IBM i®のリフト&シフトを ワンストップで支援する「PVS One」

2024年4月3日掲載

IBM Cloud事例_株式会社MONO-X

IBM iの基幹システムをオンプレミスで長年運用している企業の中には「このままではDXを進められない……」と思い込んでいるケースが多い。だが、長年安定的にビジネスを支えてきたIBM iは、企業にとって、ビジネスにとって、貴重な資産であるはず。PowerVSを含むIBM Cloud®を利用してリフト&シフトし、IBM i資産を活かす形でDXへの道を開く「PVS One」について、MONO-Xのキーマンお2人に事例を交えお聞きした。

●お話を聞いた方

IBM Cloud事例_株式会社MONO-X 下野氏

株式会社MONO-X

取締役
下野 皓平 氏

IBM Cloud事例_株式会社MONO-X 朝倉氏

株式会社MONO-X

営業本部
営業推進部 部長
朝倉 啓考 氏

短期間の間に、20社以上がPowerVSを本番採用

─── IBM iクラウドサービス事業をはじめた経緯について教えてください。

朝倉氏:MONO-Xの前身であるオムニサイエンスがクラウドサービスに注力する以前より IBM iの顧客向けにソフトウェア事業や受託開発事業を手がけていました。その後、 IBM Cloud 東京リージョンで「IBM Power Virtual Server®(以下、PowerVS)」の提供がはじまった(2020年11月)ことを受け、 IBM iクラウドサービス事業を開始しました。

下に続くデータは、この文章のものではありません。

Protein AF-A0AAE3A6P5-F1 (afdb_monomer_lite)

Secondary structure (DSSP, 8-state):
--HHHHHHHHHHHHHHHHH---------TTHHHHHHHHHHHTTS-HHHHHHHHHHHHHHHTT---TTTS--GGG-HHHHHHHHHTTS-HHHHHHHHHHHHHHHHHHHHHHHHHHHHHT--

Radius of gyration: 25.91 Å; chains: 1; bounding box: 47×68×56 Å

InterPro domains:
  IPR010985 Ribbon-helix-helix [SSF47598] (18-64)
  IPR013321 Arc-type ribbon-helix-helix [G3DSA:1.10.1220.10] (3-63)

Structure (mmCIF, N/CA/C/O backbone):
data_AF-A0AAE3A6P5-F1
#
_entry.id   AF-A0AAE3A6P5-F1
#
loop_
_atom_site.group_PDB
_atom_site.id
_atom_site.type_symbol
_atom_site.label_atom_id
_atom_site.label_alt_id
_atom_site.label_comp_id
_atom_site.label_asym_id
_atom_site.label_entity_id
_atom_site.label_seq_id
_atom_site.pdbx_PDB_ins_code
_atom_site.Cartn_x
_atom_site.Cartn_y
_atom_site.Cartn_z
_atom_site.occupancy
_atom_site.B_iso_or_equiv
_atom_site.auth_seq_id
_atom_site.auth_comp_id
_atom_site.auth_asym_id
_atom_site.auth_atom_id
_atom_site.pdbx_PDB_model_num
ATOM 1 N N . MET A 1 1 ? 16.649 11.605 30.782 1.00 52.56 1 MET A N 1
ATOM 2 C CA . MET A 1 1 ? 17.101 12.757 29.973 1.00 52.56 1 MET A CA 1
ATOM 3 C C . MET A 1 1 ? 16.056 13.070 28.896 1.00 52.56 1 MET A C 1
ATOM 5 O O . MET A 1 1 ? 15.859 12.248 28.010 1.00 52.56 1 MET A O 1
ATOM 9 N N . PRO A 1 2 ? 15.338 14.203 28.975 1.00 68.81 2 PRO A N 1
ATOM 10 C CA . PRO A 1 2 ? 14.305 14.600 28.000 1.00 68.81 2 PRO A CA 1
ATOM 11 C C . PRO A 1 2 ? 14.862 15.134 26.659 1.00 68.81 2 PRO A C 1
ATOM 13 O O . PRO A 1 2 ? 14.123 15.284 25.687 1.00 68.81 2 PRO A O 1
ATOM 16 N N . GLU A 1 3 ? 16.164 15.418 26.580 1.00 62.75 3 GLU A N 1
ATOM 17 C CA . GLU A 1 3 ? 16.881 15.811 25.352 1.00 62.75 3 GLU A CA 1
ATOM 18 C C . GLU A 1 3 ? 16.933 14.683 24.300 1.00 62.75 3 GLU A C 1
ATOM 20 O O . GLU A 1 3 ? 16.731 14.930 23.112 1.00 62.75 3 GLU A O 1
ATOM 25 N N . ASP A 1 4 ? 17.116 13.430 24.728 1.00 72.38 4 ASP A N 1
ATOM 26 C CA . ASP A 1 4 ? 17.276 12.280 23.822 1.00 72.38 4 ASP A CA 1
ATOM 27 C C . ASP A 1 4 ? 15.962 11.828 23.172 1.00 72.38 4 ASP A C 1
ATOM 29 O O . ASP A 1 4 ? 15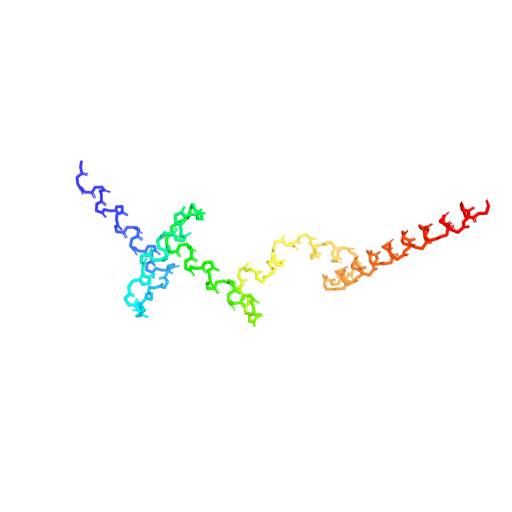.963 11.153 22.142 1.00 72.38 4 ASP A O 1
ATOM 33 N N . ALA A 1 5 ? 14.824 12.162 23.782 1.00 71.69 5 ALA A N 1
ATOM 34 C CA . ALA A 1 5 ? 13.502 11.890 23.220 1.00 71.69 5 ALA A CA 1
ATOM 35 C C . ALA A 1 5 ? 13.167 12.873 22.087 1.00 71.69 5 ALA A C 1
ATOM 37 O O . ALA A 1 5 ? 12.683 12.454 21.039 1.00 71.69 5 ALA A O 1
ATOM 38 N N . ARG A 1 6 ? 13.505 14.160 22.260 1.00 72.44 6 ARG A N 1
ATOM 39 C CA . ARG A 1 6 ? 13.318 15.196 21.230 1.00 72.44 6 ARG A CA 1
ATOM 40 C C . ARG A 1 6 ? 14.108 14.869 19.963 1.00 72.44 6 ARG A C 1
ATOM 42 O O . ARG A 1 6 ? 13.512 14.712 18.906 1.00 72.44 6 ARG A O 1
ATOM 49 N N . LYS A 1 7 ? 15.410 14.585 20.100 1.00 74.75 7 LYS A N 1
ATOM 50 C CA . LYS A 1 7 ? 16.272 14.202 18.965 1.00 74.75 7 LYS A CA 1
ATOM 51 C C . LYS A 1 7 ? 15.792 12.945 18.226 1.00 74.75 7 LYS A C 1
ATOM 53 O O . LYS A 1 7 ? 15.971 12.848 17.015 1.00 74.75 7 LYS A O 1
ATOM 58 N N . ARG A 1 8 ? 15.209 11.966 18.931 1.00 68.88 8 ARG A N 1
ATOM 59 C CA . ARG A 1 8 ? 14.631 10.757 18.312 1.00 68.88 8 ARG A CA 1
ATOM 60 C C . ARG A 1 8 ? 13.374 11.075 17.508 1.00 68.88 8 ARG A C 1
ATOM 62 O O . ARG A 1 8 ? 13.269 10.630 16.368 1.00 68.88 8 ARG A O 1
ATOM 69 N N . ASN A 1 9 ? 12.479 11.879 18.072 1.00 79.44 9 ASN A N 1
ATOM 70 C CA . ASN A 1 9 ? 11.275 12.321 17.380 1.00 79.44 9 ASN A CA 1
ATOM 71 C C . ASN A 1 9 ? 11.631 13.140 16.133 1.00 79.44 9 ASN A C 1
ATOM 73 O O . ASN A 1 9 ? 11.091 12.873 15.066 1.00 79.44 9 ASN A O 1
ATOM 77 N N . ASP A 1 10 ? 12.595 14.059 16.228 1.00 76.94 10 ASP A N 1
ATOM 78 C CA . ASP A 1 10 ? 13.029 14.890 15.098 1.00 76.94 10 ASP A CA 1
ATOM 79 C C . ASP A 1 10 ? 13.550 14.045 13.927 1.00 76.94 10 ASP A C 1
ATOM 81 O O . ASP A 1 10 ? 13.196 14.289 12.774 1.00 76.94 10 ASP A O 1
ATOM 85 N N . ARG A 1 11 ? 14.332 12.994 14.216 1.00 77.62 11 ARG A N 1
ATOM 86 C CA . ARG A 1 11 ? 14.792 12.032 13.198 1.00 77.62 11 ARG A CA 1
ATOM 87 C C . ARG A 1 11 ? 13.632 11.278 12.554 1.00 77.62 11 ARG A C 1
ATOM 89 O O . ARG A 1 11 ? 13.620 11.099 11.341 1.00 77.62 11 ARG A O 1
ATOM 96 N N . GLN A 1 12 ? 12.662 10.847 13.355 1.00 74.00 12 GLN A N 1
ATOM 97 C CA . GLN A 1 12 ? 11.487 10.140 12.858 1.00 74.00 12 GLN A CA 1
ATOM 98 C C . GLN A 1 12 ? 10.630 11.040 11.954 1.00 74.00 12 GLN A C 1
ATOM 100 O O . GLN A 1 12 ? 10.180 10.594 10.901 1.00 74.00 12 GLN A O 1
ATOM 105 N N . TYR A 1 13 ? 10.443 12.308 12.325 1.00 77.50 13 TYR A N 1
ATOM 106 C CA . TYR A 1 13 ? 9.722 13.286 11.510 1.00 77.50 13 TYR A CA 1
ATOM 107 C C . TYR A 1 13 ? 10.455 13.621 10.211 1.00 77.50 13 TYR A C 1
ATOM 109 O O . TYR A 1 13 ? 9.812 13.694 9.165 1.00 77.50 13 TYR A O 1
ATOM 117 N N . ALA A 1 14 ? 11.779 13.798 10.259 1.00 79.31 14 ALA A N 1
ATOM 118 C CA . ALA A 1 14 ? 12.588 14.033 9.066 1.00 79.31 14 ALA A CA 1
ATOM 119 C C . ALA A 1 14 ? 12.465 12.865 8.075 1.00 79.31 14 ALA A C 1
ATOM 121 O O . ALA A 1 14 ? 12.158 13.086 6.906 1.00 79.31 14 ALA A O 1
ATOM 122 N N . TRP A 1 15 ? 12.577 11.625 8.565 1.00 84.62 15 TRP A N 1
ATOM 123 C CA . TRP A 1 15 ? 12.398 10.436 7.732 1.00 84.62 15 TRP A CA 1
ATOM 124 C C . TRP A 1 15 ? 10.987 10.355 7.135 1.00 84.62 15 TRP A C 1
ATOM 126 O O . TRP A 1 15 ? 10.847 10.154 5.933 1.00 84.62 15 TRP A O 1
ATOM 136 N N . GLN A 1 16 ? 9.937 10.570 7.937 1.00 80.31 16 GLN A N 1
ATOM 137 C CA . GLN A 1 16 ? 8.555 10.564 7.436 1.00 80.31 16 GLN A CA 1
ATOM 138 C C . GLN A 1 16 ? 8.336 11.621 6.350 1.00 80.31 16 GLN A C 1
ATOM 140 O O . GLN A 1 16 ? 7.698 11.337 5.343 1.00 80.31 16 GLN A O 1
ATOM 145 N N . LYS A 1 17 ? 8.886 12.827 6.520 1.00 79.38 17 LYS A N 1
ATOM 146 C CA . LYS A 1 17 ? 8.761 13.911 5.539 1.00 79.38 17 LYS A CA 1
ATOM 147 C C . LYS A 1 17 ? 9.385 13.557 4.185 1.00 79.38 17 LYS A C 1
ATOM 149 O O . LYS A 1 17 ? 8.882 14.000 3.162 1.00 79.38 17 LYS A O 1
ATOM 154 N N . GLU A 1 18 ? 10.485 12.810 4.190 1.00 81.75 18 GLU A N 1
ATOM 155 C CA . GLU A 1 18 ? 11.214 12.431 2.974 1.00 81.75 18 GLU A CA 1
ATOM 156 C C . GLU A 1 18 ? 10.673 11.155 2.315 1.00 81.75 18 GLU A C 1
ATOM 158 O O . GLU A 1 18 ? 10.813 10.995 1.108 1.00 81.75 18 GLU A O 1
ATOM 163 N N . ASN A 1 19 ? 10.071 10.247 3.090 1.00 83.12 19 ASN A N 1
ATOM 164 C CA . ASN A 1 19 ? 9.750 8.888 2.634 1.00 83.12 19 ASN A CA 1
ATOM 165 C C . ASN A 1 19 ? 8.247 8.587 2.579 1.00 83.12 19 ASN A C 1
ATOM 167 O O . ASN A 1 19 ? 7.868 7.509 2.126 1.00 83.12 19 ASN A O 1
ATOM 171 N N . THR A 1 20 ? 7.386 9.478 3.078 1.00 82.94 20 THR A N 1
ATOM 172 C CA . THR A 1 20 ? 5.940 9.228 3.130 1.00 82.94 20 THR A CA 1
ATOM 173 C C . THR A 1 20 ? 5.139 10.426 2.645 1.00 82.94 20 THR A C 1
ATOM 175 O O . THR A 1 20 ? 5.342 11.550 3.105 1.00 82.94 20 THR A O 1
ATOM 178 N N . ASP A 1 21 ? 4.165 10.166 1.774 1.00 85.12 21 ASP A N 1
ATOM 179 C CA . ASP A 1 21 ? 3.148 11.147 1.411 1.00 85.12 21 ASP A CA 1
ATOM 180 C C . ASP A 1 21 ? 2.016 11.138 2.442 1.00 85.12 21 ASP A C 1
ATOM 182 O O . ASP A 1 21 ? 1.406 10.106 2.734 1.00 85.12 21 ASP A O 1
ATOM 186 N N . ARG A 1 22 ? 1.703 12.310 3.008 1.00 84.88 22 ARG A N 1
ATOM 187 C CA . ARG A 1 22 ? 0.619 12.453 3.987 1.00 84.88 22 ARG A CA 1
ATOM 188 C C . ARG A 1 22 ? -0.647 12.973 3.320 1.00 84.88 22 ARG A C 1
ATOM 190 O O . ARG A 1 22 ? -0.780 14.167 3.065 1.00 84.88 22 ARG A O 1
ATOM 197 N N . ILE A 1 23 ? -1.606 12.077 3.115 1.00 85.75 23 ILE A N 1
ATOM 198 C CA . ILE A 1 23 ? -2.888 12.392 2.479 1.00 85.75 23 ILE A CA 1
ATOM 199 C C . ILE A 1 23 ? -3.972 12.574 3.547 1.00 85.75 23 ILE A C 1
ATOM 201 O O . ILE A 1 23 ? -4.180 11.715 4.403 1.00 85.75 23 ILE A O 1
ATOM 205 N N . ASN A 1 24 ? -4.697 13.694 3.478 1.00 87.81 24 ASN A N 1
ATOM 206 C CA . ASN A 1 24 ? -5.937 13.888 4.227 1.00 87.81 24 ASN A CA 1
ATOM 207 C C . ASN A 1 24 ? -7.117 13.550 3.316 1.00 87.81 24 ASN A C 1
ATOM 209 O O . ASN A 1 24 ? -7.250 14.133 2.244 1.00 87.81 24 ASN A O 1
ATOM 213 N N . PHE A 1 25 ? -7.993 12.647 3.750 1.00 84.44 25 PHE A N 1
ATOM 214 C CA . PHE A 1 25 ? -9.180 12.262 2.990 1.00 84.44 25 PHE A CA 1
ATOM 215 C C . PHE A 1 25 ? -10.437 12.309 3.859 1.00 84.44 25 PHE A C 1
ATOM 217 O O . PHE A 1 25 ? -10.403 12.115 5.079 1.00 84.44 25 PHE A O 1
ATOM 224 N N . THR A 1 26 ? -11.568 12.593 3.218 1.00 91.62 26 THR A N 1
ATOM 225 C CA . THR A 1 26 ? -12.886 12.600 3.852 1.00 91.62 26 THR A CA 1
ATOM 226 C C . THR A 1 26 ? -13.587 11.275 3.582 1.00 91.62 26 THR A C 1
ATOM 228 O O . THR A 1 26 ? -13.544 10.751 2.475 1.00 91.62 26 THR A O 1
ATOM 231 N N . MET A 1 27 ? -14.249 10.735 4.602 1.00 91.69 27 MET A N 1
ATOM 232 C CA . MET A 1 27 ? -15.067 9.530 4.496 1.00 91.69 27 MET A CA 1
ATOM 233 C C . MET A 1 27 ? -16.424 9.750 5.163 1.00 91.69 27 MET A C 1
ATOM 235 O O . MET A 1 27 ? -16.532 10.614 6.041 1.00 91.69 27 MET A O 1
ATOM 239 N N . PRO A 1 28 ? -17.442 8.943 4.816 1.00 94.38 28 PRO A N 1
ATOM 240 C CA . PRO A 1 28 ? -18.686 8.895 5.570 1.00 94.38 28 PRO A CA 1
ATOM 241 C C . PRO A 1 28 ? -18.434 8.649 7.062 1.00 94.38 28 PRO A C 1
ATOM 243 O O . PRO A 1 28 ? -17.494 7.942 7.447 1.00 94.38 28 PRO A O 1
ATOM 246 N N . LYS A 1 29 ? -19.290 9.214 7.920 1.00 91.25 29 LYS A N 1
ATOM 247 C CA . LYS A 1 29 ? -19.220 8.948 9.363 1.00 91.25 29 LYS A CA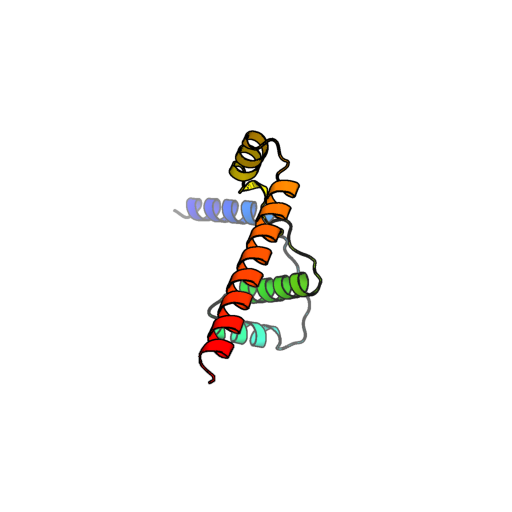 1
ATOM 248 C C . LYS A 1 29 ? -19.392 7.448 9.643 1.00 91.25 29 LYS A C 1
ATOM 250 O O . LYS A 1 29 ? -20.126 6.767 8.938 1.00 91.25 29 LYS A O 1
ATOM 255 N N . GLY A 1 30 ? -18.674 6.942 10.646 1.00 92.31 30 GLY A N 1
ATOM 256 C CA . GLY A 1 30 ? -18.635 5.518 11.011 1.00 92.31 30 GLY A CA 1
ATOM 257 C C . GLY A 1 30 ? -17.645 4.671 10.203 1.00 92.31 30 GLY A C 1
ATOM 258 O O . GLY A 1 30 ? -17.194 3.637 10.684 1.00 92.31 30 GLY A O 1
ATOM 259 N N . ARG A 1 31 ? -17.198 5.128 9.022 1.00 92.69 31 ARG A N 1
ATOM 260 C CA . ARG A 1 31 ? -16.259 4.352 8.192 1.00 92.69 31 ARG A CA 1
ATOM 261 C C . ARG A 1 31 ? -14.910 4.110 8.871 1.00 92.69 31 ARG A C 1
ATOM 263 O O . ARG A 1 31 ? -14.304 3.066 8.671 1.00 92.69 31 ARG A O 1
ATOM 270 N N . LYS A 1 32 ? -14.442 5.059 9.687 1.00 92.38 32 LYS A N 1
ATOM 271 C CA . LYS A 1 32 ? -13.189 4.902 10.442 1.00 92.38 32 LYS A CA 1
ATOM 272 C C . LYS A 1 32 ? -13.246 3.728 11.417 1.00 92.38 32 LYS A C 1
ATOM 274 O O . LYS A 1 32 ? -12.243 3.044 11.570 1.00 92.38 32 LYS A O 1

もちろん最大の理由は、拡張性や俊敏性といったクラウドの優位性にありますが、 IBM iのお客様が直面する2つのハードルも背景にありました。1つは、 IBM iのアプリケーションがかなり古臭いイメージを持たれており、極端なケースでは、 IBM iはDXの妨げになると勘違いされていることがあります。もう1つは、 IBM iに詳しい技術者の人材不足の問題で、RPGやCOBOLに親しんできた IBM iの技術者が引退するなどして人材不足が加速しています。

我々はこうした状況を踏まえ、PowerVSでオンプレミスの IBM iをクラウド化(クラウドリフト)しつつ、2つのハードルを乗り越えるための独自サービス「PVS One」を提供することで、その先にある社内システムのモダナイズ(クラウドシフト)を目指しています。 IBM iのクラウドリフトに併せ、お客様ニーズに合わせて「IBM Cloud for VMware Solution®」、セキュリティ系の「Cloud Internet Service®」や「IBM Instana Observability®」、メッセージングミドルウェアの「IBM MQ®」など、魅力ある周辺サービスを組み合わせてお客様に最適な環境を構築できるのは、IBM Cloudを熟知した弊社ならではの強みです。また、一番の肝となるネットワーク関連のスキルも様々なパターンを経験する中で培ってきました。

2021年のブラブジャパン株式会社様※におけるクラウド化を皮切りに、 IBM i中心のクラウドインテグレータとして、レガシーシステムのモダナイズ&DXに取り組んでいます。
20社以上のお客様が、本番運用でクラウドをご利用いただいていて、中には5区画を超えるお客様も複数いらっしゃいます。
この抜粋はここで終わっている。